(Source records)
■ ■ ■ ■ ■

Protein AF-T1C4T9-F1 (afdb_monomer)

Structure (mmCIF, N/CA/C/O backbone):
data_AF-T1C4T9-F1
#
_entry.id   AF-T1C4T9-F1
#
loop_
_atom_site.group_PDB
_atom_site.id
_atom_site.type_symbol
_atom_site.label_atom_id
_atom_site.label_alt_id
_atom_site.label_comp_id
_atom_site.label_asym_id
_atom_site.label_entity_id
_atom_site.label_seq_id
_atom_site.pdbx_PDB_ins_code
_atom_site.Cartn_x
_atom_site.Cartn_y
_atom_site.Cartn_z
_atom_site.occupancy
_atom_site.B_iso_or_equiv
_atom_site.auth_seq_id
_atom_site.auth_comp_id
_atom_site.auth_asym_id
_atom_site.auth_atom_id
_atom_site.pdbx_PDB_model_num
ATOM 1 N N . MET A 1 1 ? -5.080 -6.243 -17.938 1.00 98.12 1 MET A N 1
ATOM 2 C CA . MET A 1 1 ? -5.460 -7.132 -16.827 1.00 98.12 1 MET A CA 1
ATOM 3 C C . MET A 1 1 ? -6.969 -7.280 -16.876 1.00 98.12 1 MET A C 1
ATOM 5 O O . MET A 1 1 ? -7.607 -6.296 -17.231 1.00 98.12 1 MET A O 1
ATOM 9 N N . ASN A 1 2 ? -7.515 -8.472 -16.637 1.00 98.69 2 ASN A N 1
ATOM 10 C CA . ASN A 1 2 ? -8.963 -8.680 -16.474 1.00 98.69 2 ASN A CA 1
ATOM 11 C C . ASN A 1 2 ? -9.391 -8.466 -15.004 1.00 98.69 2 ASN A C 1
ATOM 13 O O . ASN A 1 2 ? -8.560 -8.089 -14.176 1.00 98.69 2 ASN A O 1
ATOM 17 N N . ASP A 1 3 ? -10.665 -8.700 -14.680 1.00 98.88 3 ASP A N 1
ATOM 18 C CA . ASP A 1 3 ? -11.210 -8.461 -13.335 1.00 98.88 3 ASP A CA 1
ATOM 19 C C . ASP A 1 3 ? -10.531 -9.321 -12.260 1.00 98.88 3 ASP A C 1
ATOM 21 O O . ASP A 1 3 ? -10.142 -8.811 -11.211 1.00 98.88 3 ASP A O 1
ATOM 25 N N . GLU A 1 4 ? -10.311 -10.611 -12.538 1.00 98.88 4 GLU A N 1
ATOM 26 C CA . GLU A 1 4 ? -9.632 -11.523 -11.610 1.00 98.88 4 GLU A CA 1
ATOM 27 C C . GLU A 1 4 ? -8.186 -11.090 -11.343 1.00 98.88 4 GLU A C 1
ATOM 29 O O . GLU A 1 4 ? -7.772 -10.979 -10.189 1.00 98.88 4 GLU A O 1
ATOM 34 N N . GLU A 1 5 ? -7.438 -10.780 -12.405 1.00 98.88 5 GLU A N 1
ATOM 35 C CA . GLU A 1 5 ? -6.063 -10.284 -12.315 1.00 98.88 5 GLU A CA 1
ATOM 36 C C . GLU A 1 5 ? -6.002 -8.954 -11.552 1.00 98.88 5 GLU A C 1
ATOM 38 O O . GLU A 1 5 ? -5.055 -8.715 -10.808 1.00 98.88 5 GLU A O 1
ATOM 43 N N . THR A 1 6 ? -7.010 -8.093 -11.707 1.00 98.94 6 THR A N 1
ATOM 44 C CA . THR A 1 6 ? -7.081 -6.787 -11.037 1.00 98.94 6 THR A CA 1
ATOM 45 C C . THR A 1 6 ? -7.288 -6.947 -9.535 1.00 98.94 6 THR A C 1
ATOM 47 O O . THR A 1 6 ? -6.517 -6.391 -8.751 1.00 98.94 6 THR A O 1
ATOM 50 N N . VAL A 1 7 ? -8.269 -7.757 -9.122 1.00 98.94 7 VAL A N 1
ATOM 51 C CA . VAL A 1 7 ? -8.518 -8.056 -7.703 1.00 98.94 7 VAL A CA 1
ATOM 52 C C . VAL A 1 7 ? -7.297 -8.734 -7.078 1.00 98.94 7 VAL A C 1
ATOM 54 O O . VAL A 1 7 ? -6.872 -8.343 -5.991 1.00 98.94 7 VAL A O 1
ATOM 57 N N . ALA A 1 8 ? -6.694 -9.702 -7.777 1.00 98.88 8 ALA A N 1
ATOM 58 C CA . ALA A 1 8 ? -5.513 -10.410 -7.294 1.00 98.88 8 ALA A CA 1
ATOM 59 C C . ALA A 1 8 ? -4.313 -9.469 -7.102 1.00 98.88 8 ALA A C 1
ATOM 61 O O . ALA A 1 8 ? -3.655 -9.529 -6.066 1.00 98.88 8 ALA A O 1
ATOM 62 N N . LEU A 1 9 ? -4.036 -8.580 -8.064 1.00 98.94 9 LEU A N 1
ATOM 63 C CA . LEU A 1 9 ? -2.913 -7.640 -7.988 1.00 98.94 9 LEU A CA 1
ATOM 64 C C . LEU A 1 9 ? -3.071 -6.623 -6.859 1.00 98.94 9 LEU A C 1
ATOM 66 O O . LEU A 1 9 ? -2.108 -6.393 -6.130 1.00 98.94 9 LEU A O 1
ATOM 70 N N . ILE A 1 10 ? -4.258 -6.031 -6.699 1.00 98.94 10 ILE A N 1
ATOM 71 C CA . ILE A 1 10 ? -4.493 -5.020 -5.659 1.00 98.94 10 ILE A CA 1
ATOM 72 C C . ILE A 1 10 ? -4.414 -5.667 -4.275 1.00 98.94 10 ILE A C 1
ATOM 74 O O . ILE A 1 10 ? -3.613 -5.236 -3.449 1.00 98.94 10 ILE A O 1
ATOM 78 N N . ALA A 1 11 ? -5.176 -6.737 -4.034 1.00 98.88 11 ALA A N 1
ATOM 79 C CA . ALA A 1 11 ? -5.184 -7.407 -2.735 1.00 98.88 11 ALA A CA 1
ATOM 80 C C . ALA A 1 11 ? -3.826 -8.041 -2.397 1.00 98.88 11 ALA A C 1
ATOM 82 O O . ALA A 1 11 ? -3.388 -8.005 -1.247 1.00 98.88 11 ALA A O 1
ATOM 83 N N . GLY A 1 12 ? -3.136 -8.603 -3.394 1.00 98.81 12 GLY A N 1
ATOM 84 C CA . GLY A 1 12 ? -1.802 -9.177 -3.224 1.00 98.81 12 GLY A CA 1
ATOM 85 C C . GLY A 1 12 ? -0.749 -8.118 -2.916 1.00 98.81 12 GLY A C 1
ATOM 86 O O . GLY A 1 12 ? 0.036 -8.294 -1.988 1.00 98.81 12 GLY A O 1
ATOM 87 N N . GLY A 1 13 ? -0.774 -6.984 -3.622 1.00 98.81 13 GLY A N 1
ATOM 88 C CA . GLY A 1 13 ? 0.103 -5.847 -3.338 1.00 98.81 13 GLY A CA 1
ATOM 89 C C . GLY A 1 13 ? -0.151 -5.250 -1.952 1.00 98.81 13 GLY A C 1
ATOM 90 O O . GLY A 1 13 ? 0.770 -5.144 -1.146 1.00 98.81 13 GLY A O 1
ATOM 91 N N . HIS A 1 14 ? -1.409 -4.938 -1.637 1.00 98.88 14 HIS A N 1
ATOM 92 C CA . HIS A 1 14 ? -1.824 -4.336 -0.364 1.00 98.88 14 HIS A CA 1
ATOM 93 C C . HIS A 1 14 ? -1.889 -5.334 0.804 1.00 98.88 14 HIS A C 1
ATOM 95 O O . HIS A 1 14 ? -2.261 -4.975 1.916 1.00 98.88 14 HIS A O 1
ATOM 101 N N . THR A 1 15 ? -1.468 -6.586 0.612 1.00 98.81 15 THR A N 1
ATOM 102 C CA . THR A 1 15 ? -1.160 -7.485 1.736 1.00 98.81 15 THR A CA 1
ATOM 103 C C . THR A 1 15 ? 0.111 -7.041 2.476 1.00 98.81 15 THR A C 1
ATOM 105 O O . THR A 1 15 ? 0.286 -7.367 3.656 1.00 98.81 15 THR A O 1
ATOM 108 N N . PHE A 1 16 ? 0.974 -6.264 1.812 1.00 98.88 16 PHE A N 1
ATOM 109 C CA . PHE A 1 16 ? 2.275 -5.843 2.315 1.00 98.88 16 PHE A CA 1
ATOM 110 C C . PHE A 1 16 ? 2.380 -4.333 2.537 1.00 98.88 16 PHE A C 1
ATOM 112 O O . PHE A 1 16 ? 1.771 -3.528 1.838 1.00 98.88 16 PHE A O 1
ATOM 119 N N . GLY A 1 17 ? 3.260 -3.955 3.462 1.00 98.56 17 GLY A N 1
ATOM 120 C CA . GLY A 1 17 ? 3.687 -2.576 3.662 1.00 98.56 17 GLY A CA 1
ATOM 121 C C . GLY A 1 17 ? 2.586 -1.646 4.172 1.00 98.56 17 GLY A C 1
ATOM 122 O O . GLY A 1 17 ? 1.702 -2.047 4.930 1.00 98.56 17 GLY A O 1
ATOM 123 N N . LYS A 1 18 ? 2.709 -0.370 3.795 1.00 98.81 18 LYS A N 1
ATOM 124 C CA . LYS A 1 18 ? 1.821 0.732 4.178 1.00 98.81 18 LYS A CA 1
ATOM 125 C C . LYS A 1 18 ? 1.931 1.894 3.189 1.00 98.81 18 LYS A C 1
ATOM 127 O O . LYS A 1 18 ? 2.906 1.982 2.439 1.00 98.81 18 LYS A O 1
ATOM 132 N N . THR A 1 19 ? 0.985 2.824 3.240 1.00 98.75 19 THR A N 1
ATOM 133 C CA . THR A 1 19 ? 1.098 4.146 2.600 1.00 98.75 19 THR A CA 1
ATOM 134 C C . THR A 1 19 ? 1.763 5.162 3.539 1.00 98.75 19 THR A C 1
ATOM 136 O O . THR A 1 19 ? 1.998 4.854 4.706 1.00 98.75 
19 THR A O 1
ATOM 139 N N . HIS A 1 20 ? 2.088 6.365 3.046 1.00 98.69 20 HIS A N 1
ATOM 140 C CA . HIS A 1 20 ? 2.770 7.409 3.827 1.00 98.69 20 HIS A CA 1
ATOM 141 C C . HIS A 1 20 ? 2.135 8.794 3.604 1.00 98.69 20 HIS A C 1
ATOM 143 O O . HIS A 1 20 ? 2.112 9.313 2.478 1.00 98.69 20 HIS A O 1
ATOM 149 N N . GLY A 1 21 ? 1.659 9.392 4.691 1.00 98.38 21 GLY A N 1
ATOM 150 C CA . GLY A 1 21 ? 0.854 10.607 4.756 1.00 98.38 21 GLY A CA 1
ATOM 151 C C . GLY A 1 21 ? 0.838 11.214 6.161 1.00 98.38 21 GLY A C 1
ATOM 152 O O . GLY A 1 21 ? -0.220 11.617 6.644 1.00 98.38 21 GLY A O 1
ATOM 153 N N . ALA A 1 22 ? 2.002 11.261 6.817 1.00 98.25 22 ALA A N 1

■ ■ ■ ■ ■

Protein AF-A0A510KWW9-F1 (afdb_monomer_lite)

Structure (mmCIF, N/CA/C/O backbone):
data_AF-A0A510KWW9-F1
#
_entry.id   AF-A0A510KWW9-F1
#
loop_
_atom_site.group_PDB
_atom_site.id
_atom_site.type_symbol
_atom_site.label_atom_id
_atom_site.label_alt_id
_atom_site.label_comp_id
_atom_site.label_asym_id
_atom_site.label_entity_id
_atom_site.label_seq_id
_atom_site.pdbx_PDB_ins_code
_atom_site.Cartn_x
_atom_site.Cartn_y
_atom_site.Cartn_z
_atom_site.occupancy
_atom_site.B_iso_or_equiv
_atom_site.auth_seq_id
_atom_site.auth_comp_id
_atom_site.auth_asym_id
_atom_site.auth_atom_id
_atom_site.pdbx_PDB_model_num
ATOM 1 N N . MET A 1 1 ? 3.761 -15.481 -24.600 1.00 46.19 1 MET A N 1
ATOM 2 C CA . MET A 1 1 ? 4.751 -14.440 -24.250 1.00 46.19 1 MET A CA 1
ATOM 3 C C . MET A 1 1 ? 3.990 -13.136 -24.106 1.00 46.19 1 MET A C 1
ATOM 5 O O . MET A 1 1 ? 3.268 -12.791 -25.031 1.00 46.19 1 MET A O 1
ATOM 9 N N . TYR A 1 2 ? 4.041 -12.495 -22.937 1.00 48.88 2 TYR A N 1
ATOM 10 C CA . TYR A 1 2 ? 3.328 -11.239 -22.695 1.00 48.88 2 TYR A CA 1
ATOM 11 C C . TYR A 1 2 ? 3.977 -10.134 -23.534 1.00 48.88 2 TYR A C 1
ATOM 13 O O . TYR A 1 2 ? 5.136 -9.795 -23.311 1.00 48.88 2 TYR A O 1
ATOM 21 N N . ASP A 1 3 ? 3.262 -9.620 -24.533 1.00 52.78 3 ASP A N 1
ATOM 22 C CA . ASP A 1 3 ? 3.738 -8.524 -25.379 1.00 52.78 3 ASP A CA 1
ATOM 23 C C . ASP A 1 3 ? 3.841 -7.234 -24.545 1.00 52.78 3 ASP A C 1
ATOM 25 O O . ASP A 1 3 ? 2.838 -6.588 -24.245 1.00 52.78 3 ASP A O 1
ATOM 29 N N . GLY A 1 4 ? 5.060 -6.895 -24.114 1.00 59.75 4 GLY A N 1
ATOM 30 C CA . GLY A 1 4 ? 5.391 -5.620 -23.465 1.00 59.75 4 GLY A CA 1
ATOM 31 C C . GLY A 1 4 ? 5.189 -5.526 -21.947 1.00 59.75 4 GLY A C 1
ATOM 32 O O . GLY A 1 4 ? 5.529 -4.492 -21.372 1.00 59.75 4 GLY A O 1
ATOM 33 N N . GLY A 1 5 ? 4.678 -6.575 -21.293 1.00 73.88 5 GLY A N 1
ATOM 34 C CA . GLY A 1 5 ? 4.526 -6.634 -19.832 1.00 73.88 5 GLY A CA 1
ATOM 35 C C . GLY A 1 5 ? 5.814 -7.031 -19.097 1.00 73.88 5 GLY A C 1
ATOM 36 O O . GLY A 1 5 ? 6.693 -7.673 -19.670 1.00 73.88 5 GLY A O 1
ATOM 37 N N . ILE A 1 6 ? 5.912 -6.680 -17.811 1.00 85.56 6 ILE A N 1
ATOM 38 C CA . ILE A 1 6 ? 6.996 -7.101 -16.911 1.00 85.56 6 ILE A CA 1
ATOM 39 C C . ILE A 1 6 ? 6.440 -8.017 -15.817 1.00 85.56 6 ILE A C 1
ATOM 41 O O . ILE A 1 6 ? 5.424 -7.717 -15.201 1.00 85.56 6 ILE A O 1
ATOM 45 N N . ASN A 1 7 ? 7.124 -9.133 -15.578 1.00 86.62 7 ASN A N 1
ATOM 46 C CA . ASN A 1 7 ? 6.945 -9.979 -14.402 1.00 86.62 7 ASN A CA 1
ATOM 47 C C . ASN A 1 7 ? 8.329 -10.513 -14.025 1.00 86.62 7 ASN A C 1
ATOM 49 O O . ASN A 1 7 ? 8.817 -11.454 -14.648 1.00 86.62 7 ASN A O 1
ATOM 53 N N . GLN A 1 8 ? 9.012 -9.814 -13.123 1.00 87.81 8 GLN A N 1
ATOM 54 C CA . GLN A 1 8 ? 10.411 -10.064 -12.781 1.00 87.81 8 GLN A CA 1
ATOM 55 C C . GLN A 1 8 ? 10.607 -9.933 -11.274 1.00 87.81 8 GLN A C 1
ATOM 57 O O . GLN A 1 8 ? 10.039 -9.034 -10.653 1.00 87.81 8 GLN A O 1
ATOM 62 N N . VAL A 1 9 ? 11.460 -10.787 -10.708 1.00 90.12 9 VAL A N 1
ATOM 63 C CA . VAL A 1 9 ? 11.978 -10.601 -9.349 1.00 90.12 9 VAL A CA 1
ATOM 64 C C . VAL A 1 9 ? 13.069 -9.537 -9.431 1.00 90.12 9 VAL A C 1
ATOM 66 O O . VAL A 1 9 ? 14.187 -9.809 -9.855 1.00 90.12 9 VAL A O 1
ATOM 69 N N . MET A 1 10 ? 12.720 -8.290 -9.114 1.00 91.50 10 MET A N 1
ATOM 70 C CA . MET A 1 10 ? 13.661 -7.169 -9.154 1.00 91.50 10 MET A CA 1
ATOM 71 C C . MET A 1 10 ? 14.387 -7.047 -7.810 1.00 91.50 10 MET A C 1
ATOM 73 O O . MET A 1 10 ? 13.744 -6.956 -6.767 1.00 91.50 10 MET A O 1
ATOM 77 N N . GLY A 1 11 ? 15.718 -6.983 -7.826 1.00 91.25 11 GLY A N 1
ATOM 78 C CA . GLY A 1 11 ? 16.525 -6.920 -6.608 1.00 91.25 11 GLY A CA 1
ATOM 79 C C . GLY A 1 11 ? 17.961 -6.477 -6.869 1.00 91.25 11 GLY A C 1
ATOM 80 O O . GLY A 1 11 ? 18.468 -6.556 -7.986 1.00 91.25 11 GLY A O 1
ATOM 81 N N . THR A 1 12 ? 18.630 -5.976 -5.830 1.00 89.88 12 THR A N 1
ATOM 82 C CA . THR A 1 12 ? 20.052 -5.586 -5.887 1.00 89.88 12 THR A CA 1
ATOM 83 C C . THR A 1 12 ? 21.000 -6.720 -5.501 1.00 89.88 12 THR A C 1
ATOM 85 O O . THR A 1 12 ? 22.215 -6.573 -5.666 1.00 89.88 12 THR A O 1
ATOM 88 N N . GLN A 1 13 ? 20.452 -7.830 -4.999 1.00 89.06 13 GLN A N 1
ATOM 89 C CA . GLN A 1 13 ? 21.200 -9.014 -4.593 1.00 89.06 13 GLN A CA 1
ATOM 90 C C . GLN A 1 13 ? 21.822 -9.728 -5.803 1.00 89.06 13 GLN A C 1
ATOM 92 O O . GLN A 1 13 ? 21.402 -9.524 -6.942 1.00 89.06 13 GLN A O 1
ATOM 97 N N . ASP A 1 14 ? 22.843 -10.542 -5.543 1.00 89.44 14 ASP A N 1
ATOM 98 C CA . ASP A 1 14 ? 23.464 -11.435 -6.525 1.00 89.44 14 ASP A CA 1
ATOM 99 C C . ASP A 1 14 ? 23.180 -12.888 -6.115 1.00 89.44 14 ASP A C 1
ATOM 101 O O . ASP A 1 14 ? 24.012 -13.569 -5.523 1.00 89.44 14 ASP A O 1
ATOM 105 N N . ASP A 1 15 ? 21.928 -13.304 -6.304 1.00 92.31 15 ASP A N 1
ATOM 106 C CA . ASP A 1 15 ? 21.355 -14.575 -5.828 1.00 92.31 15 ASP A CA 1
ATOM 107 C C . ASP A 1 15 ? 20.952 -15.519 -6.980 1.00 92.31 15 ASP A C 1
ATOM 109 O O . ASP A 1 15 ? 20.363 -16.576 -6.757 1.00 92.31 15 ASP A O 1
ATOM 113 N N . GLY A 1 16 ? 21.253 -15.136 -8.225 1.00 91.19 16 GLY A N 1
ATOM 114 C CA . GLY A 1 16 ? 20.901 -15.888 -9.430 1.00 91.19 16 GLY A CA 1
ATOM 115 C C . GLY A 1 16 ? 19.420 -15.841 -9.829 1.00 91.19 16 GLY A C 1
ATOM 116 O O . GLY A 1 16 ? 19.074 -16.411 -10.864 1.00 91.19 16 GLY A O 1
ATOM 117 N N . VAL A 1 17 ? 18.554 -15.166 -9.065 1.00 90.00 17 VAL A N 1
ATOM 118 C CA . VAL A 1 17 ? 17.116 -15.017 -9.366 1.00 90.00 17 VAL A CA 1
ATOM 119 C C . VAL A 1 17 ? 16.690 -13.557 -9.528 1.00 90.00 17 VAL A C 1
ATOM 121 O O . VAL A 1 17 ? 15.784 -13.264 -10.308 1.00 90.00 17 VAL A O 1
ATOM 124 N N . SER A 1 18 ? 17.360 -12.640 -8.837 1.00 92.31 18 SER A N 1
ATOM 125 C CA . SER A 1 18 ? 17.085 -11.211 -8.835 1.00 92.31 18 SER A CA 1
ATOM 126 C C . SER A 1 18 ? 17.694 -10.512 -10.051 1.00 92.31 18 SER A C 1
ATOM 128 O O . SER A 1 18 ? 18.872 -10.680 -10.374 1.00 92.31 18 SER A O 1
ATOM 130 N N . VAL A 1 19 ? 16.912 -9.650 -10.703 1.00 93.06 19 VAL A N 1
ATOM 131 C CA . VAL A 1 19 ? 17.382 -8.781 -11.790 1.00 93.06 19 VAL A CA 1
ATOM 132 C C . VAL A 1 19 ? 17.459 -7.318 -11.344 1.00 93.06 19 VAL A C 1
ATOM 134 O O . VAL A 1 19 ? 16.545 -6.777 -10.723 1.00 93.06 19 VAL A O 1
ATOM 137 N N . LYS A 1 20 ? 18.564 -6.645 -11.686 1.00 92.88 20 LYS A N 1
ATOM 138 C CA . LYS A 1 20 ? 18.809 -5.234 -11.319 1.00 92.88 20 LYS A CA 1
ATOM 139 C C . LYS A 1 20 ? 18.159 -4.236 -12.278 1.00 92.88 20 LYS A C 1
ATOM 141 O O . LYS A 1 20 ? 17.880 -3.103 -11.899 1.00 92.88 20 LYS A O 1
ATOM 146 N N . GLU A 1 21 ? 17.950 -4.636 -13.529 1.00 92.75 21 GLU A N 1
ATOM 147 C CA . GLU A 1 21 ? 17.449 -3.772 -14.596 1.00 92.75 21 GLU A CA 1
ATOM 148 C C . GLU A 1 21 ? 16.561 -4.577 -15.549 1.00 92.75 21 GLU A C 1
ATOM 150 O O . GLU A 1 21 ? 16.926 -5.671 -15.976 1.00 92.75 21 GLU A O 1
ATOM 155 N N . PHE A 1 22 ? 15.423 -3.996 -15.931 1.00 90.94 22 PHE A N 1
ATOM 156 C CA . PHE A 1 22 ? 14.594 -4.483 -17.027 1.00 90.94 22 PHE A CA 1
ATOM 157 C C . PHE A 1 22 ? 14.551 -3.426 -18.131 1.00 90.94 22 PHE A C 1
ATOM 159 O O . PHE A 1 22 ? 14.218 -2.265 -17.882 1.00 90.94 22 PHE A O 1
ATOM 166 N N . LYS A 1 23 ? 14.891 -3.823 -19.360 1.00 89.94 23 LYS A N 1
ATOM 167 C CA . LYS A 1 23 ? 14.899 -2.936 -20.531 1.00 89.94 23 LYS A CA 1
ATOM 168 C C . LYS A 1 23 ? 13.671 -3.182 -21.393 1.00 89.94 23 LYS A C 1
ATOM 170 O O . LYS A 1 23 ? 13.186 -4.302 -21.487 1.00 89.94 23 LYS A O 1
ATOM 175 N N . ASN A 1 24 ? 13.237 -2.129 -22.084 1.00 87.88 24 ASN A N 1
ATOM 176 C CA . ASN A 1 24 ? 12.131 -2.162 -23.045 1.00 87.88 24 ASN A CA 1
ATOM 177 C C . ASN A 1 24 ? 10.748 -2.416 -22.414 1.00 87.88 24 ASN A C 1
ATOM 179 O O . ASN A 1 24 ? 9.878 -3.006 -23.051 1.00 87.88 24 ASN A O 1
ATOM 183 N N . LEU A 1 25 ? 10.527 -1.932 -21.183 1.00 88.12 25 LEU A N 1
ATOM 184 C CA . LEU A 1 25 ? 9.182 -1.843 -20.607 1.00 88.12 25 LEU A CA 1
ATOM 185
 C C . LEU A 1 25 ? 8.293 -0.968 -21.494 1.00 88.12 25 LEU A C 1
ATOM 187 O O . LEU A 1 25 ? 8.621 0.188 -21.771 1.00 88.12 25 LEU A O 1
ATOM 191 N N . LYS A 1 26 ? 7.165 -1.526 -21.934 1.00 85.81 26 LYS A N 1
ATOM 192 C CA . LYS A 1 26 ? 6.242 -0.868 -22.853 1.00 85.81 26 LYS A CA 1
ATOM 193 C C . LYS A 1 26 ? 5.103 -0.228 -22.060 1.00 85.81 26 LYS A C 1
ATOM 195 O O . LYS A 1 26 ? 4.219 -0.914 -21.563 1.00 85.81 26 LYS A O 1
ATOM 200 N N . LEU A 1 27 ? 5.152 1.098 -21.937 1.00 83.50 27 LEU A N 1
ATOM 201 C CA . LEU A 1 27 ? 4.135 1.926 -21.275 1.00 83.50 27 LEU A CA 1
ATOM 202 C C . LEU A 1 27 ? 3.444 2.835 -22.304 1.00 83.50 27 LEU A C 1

■ ■ ■ ■ ■

• WHAT YOU WILL DO
What do the lines above say from the one containing "19 THR A O 1" down to the one containing "ATOM 150 C CA"? Return them exactly, both end lines included, and only them.

• SOLUTION
19 THR A O 1
ATOM 139 N N . HIS A 1 20 ? 2.088 6.365 3.046 1.00 98.69 20 HIS A N 1
ATOM 140 C CA . HIS A 1 20 ? 2.770 7.409 3.827 1.00 98.69 20 HIS A CA 1
ATOM 141 C C . HIS A 1 20 ? 2.135 8.794 3.604 1.00 98.69 20 HIS A C 1
ATOM 143 O O . HIS A 1 20 ? 2.112 9.313 2.478 1.00 98.69 20 HIS A O 1
ATOM 149 N N . GLY A 1 21 ? 1.659 9.392 4.691 1.00 98.38 21 GLY A N 1
ATOM 150 C CA . GLY A 1 21 ? 0.854 10.607 4.756 1.00 98.38 21 GLY A CA 1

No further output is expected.